Even historically reliable dividend payers sometimes cut their dividends. So, it is also important to check the balance sheet. Enbridge has an investment-grade credit rating. That means it not only has a strong financial foundation but also has access to affordable capital when it taps the debt markets.
On top of the foundation here, Enbridge has built a highly reliable and boring business. That's great news because it operates in the highly volatile energy sector. Essentially, it owns the infrastructure assets, such as pipelines, that move oil and natural gas around the world. It charges fees for the use of these assets, which generates the income it uses to pay that fat dividend. Given the importance of energy to modern life, demand for Enbridge's services tends to be robust regardless of commodity prices.

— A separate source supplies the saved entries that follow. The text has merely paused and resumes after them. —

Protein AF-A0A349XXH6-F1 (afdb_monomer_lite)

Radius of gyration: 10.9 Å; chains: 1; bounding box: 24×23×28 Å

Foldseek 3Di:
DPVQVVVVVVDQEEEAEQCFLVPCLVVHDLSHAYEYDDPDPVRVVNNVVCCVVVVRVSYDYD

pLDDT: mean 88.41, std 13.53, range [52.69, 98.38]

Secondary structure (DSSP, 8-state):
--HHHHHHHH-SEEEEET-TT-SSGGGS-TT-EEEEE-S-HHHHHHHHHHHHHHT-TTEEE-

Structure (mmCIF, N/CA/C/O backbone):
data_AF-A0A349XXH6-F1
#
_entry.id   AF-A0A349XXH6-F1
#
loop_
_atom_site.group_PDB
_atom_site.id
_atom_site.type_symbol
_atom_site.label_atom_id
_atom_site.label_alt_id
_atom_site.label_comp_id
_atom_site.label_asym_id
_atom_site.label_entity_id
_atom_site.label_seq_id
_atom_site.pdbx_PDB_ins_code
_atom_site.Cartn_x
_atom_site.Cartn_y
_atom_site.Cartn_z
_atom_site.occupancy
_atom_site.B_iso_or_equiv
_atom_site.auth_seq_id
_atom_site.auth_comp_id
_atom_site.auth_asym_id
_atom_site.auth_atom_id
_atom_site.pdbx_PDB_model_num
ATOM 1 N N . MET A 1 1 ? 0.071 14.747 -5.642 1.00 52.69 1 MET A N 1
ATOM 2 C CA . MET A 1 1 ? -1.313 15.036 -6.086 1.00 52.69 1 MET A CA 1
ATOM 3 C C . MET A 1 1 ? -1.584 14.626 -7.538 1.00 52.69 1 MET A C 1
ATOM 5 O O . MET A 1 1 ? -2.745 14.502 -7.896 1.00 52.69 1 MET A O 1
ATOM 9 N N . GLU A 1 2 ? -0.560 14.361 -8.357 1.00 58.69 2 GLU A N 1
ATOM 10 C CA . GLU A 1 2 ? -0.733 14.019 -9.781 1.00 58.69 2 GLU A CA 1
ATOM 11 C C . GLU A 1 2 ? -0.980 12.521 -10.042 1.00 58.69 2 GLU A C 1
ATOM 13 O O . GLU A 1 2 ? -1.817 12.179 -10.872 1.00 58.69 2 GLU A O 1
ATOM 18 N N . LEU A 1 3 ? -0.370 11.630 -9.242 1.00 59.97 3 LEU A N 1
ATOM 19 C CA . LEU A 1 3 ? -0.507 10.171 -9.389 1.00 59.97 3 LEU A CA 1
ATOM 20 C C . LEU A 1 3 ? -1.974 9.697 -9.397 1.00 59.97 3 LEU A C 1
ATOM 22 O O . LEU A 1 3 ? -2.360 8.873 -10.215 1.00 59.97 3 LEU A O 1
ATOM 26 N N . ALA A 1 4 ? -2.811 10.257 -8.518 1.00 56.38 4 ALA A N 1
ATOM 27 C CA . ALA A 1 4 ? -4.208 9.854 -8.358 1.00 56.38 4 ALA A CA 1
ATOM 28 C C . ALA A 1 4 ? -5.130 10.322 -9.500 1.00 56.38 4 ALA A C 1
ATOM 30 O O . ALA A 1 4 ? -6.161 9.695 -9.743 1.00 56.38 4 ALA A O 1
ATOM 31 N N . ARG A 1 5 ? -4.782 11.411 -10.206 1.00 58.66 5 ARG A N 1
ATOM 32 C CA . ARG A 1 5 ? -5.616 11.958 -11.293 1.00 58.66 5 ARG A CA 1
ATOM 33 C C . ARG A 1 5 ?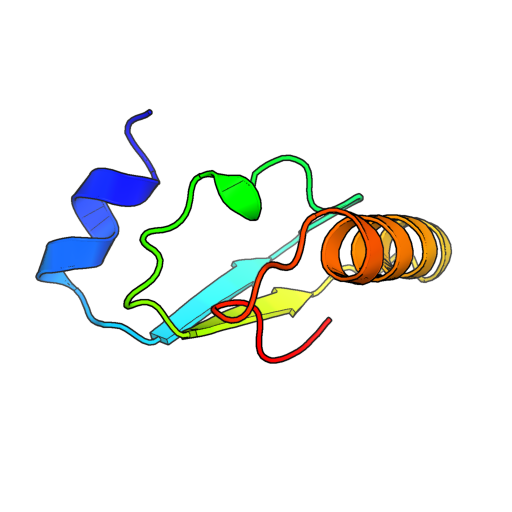 -5.470 11.161 -12.585 1.00 58.66 5 ARG A C 1
ATOM 35 O O . ARG A 1 5 ? -6.468 10.971 -13.272 1.00 58.66 5 ARG A O 1
ATOM 42 N N . CYS A 1 6 ? -4.272 10.666 -12.894 1.00 57.91 6 CYS A N 1
ATOM 43 C CA . CYS A 1 6 ? -4.027 9.912 -14.128 1.00 57.91 6 CYS A CA 1
ATOM 44 C C . CYS A 1 6 ? -4.712 8.538 -14.130 1.00 57.91 6 CYS A C 1
ATOM 46 O O . CYS A 1 6 ? -5.122 8.054 -15.182 1.00 57.91 6 CYS A O 1
ATOM 48 N N . VAL A 1 7 ? -4.892 7.923 -12.956 1.00 59.81 7 VAL A N 1
ATOM 49 C CA . VAL A 1 7 ? -5.474 6.576 -12.866 1.00 59.81 7 VAL A CA 1
ATOM 50 C C . VAL A 1 7 ? -6.980 6.566 -13.132 1.00 59.81 7 VAL A C 1
ATOM 52 O O . VAL A 1 7 ? -7.488 5.615 -13.719 1.00 59.81 7 VAL A O 1
ATOM 55 N N . GLY A 1 8 ? -7.688 7.658 -12.818 1.00 56.38 8 GLY A N 1
ATOM 56 C CA . GLY A 1 8 ? -9.133 7.767 -13.047 1.00 56.38 8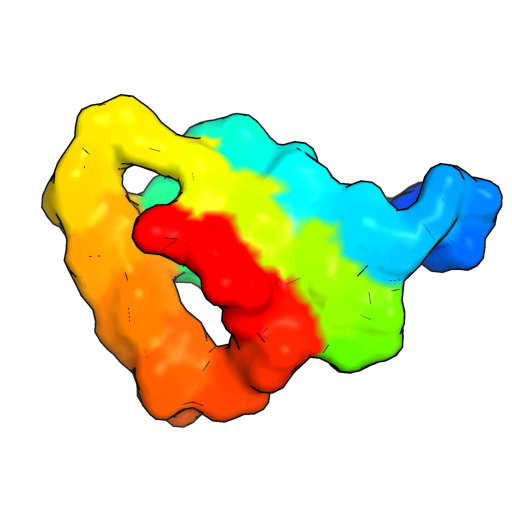 GLY A CA 1
ATOM 57 C C . GLY A 1 8 ? -9.572 7.553 -14.505 1.00 56.38 8 GLY A C 1
ATOM 58 O O . GLY A 1 8 ? -10.723 7.190 -14.729 1.00 56.38 8 GLY A O 1
ATOM 59 N N . GLY A 1 9 ? -8.670 7.733 -15.480 1.00 62.88 9 GLY A N 1
ATOM 60 C CA . GLY A 1 9 ? -8.928 7.446 -16.897 1.00 62.88 9 GLY A CA 1
ATOM 61 C C . GLY A 1 9 ? -8.468 6.064 -17.382 1.00 62.88 9 GLY A C 1
ATOM 62 O O . GLY A 1 9 ? -8.944 5.609 -18.416 1.00 62.88 9 GLY A O 1
ATOM 63 N N . ALA A 1 10 ? -7.562 5.394 -16.660 1.00 67.12 10 ALA A N 1
ATOM 64 C CA . ALA A 1 10 ? -6.934 4.139 -17.089 1.00 67.12 10 ALA A CA 1
ATOM 65 C C . ALA A 1 10 ? -7.608 2.882 -16.508 1.00 67.12 10 ALA A C 1
ATOM 67 O O . ALA A 1 10 ? -7.501 1.804 -17.088 1.00 67.12 10 ALA A O 1
ATOM 68 N N . GLY A 1 11 ? -8.310 3.007 -15.378 1.00 78.81 11 GLY A N 1
ATOM 69 C CA . GLY A 1 11 ? -9.007 1.893 -14.739 1.00 78.81 11 GLY A CA 1
ATOM 70 C C . GLY A 1 11 ? -9.123 2.063 -13.227 1.00 78.81 11 GLY A C 1
ATOM 71 O O . GLY A 1 11 ? -8.566 2.987 -12.640 1.00 78.81 11 GLY A O 1
ATOM 72 N N . ARG A 1 12 ? -9.875 1.166 -12.580 1.00 89.12 12 ARG A N 1
ATOM 73 C CA . ARG A 1 12 ? -9.998 1.159 -11.112 1.00 89.12 12 ARG A CA 1
ATOM 74 C C . ARG A 1 12 ? -8.910 0.335 -10.434 1.00 89.12 12 ARG A C 1
ATOM 76 O O . ARG A 1 12 ? -8.622 0.601 -9.274 1.00 89.12 12 ARG A O 1
ATOM 83 N N . ASP A 1 13 ? -8.330 -0.636 -11.131 1.00 92.25 13 ASP A N 1
ATOM 84 C CA . ASP A 1 13 ? -7.355 -1.569 -10.567 1.00 92.25 13 ASP A CA 1
ATOM 85 C C . ASP A 1 13 ? -5.934 -1.012 -10.705 1.00 92.25 13 ASP A C 1
ATOM 87 O O . ASP A 1 13 ? -5.514 -0.603 -11.787 1.00 92.25 13 ASP A O 1
ATOM 91 N N . ILE A 1 14 ? -5.205 -0.966 -9.590 1.00 91.06 14 ILE A N 1
ATOM 92 C CA . ILE A 1 14 ? -3.914 -0.282 -9.471 1.00 91.06 14 ILE A CA 1
ATOM 93 C C . ILE A 1 14 ? -2.904 -1.229 -8.841 1.00 91.06 14 ILE A C 1
ATOM 95 O O . ILE A 1 14 ? -3.134 -1.735 -7.743 1.00 91.06 14 ILE A O 1
ATOM 99 N N . LEU A 1 15 ? -1.760 -1.408 -9.499 1.00 93.69 15 LEU A N 1
ATOM 100 C CA . LEU A 1 15 ? -0.592 -2.056 -8.914 1.00 93.69 15 LEU A CA 1
ATOM 101 C C . LEU A 1 15 ? 0.448 -1.000 -8.536 1.00 93.69 15 LEU A C 1
ATOM 103 O O . LEU A 1 15 ? 0.962 -0.298 -9.405 1.00 93.69 15 LEU A O 1
ATOM 107 N N . GLU A 1 16 ? 0.791 -0.920 -7.253 1.00 92.88 16 GLU A N 1
ATOM 108 C CA . GLU A 1 16 ? 1.899 -0.098 -6.768 1.00 92.88 16 GLU A CA 1
ATOM 109 C C . GLU A 1 16 ? 3.131 -0.963 -6.499 1.00 92.88 16 GLU A C 1
ATOM 111 O O . GLU A 1 16 ? 3.124 -1.827 -5.619 1.00 92.88 16 GLU A O 1
ATOM 116 N N . ILE A 1 17 ? 4.202 -0.712 -7.251 1.00 95.81 17 ILE A N 1
ATOM 117 C CA . ILE A 1 17 ? 5.489 -1.392 -7.098 1.00 95.81 17 ILE A CA 1
ATOM 118 C C . ILE A 1 17 ? 6.376 -0.567 -6.166 1.00 95.81 17 ILE A C 1
ATOM 120 O O . ILE A 1 17 ? 6.625 0.606 -6.433 1.00 95.81 17 ILE A O 1
ATOM 124 N N . GLY A 1 18 ? 6.877 -1.184 -5.097 1.00 96.75 18 GLY A N 1
ATOM 125 C CA . GLY A 1 18 ? 7.650 -0.480 -4.074 1.00 96.75 18 GLY A CA 1
ATOM 126 C C . GLY A 1 18 ? 6.756 0.351 -3.155 1.00 96.75 18 GLY A C 1
ATOM 127 O O . GLY A 1 18 ? 7.067 1.505 -2.866 1.00 96.75 18 GLY A O 1
ATOM 128 N N . VAL A 1 19 ? 5.638 -0.233 -2.700 1.00 97.25 19 VAL A N 1
ATOM 129 C CA . VAL A 1 19 ? 4.648 0.449 -1.841 1.00 97.25 19 VAL A CA 1
ATOM 130 C C . VAL A 1 19 ? 5.250 0.954 -0.523 1.00 97.25 19 VAL A C 1
ATOM 132 O O . VAL A 1 19 ? 4.703 1.842 0.145 1.00 97.25 19 VAL A O 1
ATOM 135 N N . GLY A 1 20 ? 6.391 0.397 -0.109 1.00 98.00 20 GLY A N 1
ATOM 136 C CA . GLY A 1 20 ? 7.102 0.801 1.085 1.00 98.00 20 GLY A CA 1
ATOM 137 C C . GLY A 1 20 ? 6.214 0.707 2.323 1.00 98.00 20 GLY A C 1
ATOM 138 O O . GLY A 1 20 ? 5.594 -0.314 2.601 1.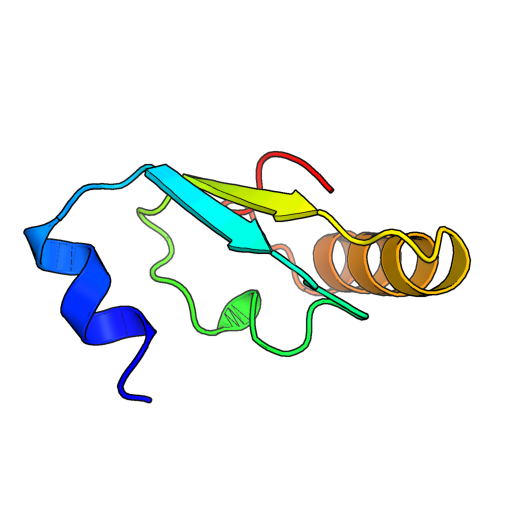00 98.00 20 GLY A O 1
ATOM 139 N N . THR A 1 21 ? 6.131 1.796 3.092 1.00 97.56 21 THR A N 1
ATOM 140 C CA . THR A 1 21 ? 5.260 1.872 4.282 1.00 97.56 21 THR A CA 1
ATOM 141 C C . THR A 1 21 ? 3.838 2.347 3.956 1.00 97.56 21 THR A C 1
ATOM 143 O O . THR A 1 21 ? 3.103 2.773 4.856 1.00 97.56 21 THR A O 1
ATOM 146 N N . GLY A 1 22 ? 3.453 2.349 2.677 1.00 95.62 22 GLY A N 1
ATOM 147 C CA . GLY A 1 22 ? 2.124 2.731 2.205 1.00 95.62 22 GLY A CA 1
ATOM 148 C C . GLY A 1 22 ? 1.786 4.207 2.418 1.00 95.62 22 GLY A C 1
ATOM 149 O O . GLY A 1 22 ? 0.652 4.535 2.750 1.00 95.62 22 GLY A O 1
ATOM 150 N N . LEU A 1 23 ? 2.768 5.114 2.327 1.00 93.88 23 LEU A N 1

There are plenty of companies that do something similar to what Enbridge does. But Enbridge happens to be one of the largest players in the midstream sector in North America. Being a roughly $100 billion market cap industry giant not only provides the company with scale but also means that Enbridge can buy up smaller peers to augment its business or expand into new businesses (more on this below). That's helped along, of course, by the company's financial strength.
Not only can Enbridge grow via acquisition, but its vast portfolio of assets also affords it plenty of opportunity for capital investment. In fact, internal growth is a core focus as the company looks to upgrade assets and expand capacity. And when it buys new assets, it often looks for situations where it can add value over time via additional capital investment, helping to create a virtuous and ongoing cycle of growth. Which brings up the next point: the other assets Enbridge owns.
Enbridge's core business is moving oil and natural gas. However, its big-picture focus is to provide the world with the energy it needs. Which is why the company has been shifting more and more toward natural gas and other cleaner energy sources.
For example, it recently bought three regulated natural gas utilities from Dominion Energy (NYSE: D). Not only are these regulated assets reliable cash-flow generators, but they also shift the business toward a cleaner fuel and provide ongoing investment opportunities. This move solidifies the company's growth prospects and makes additional dividend hikes more likely.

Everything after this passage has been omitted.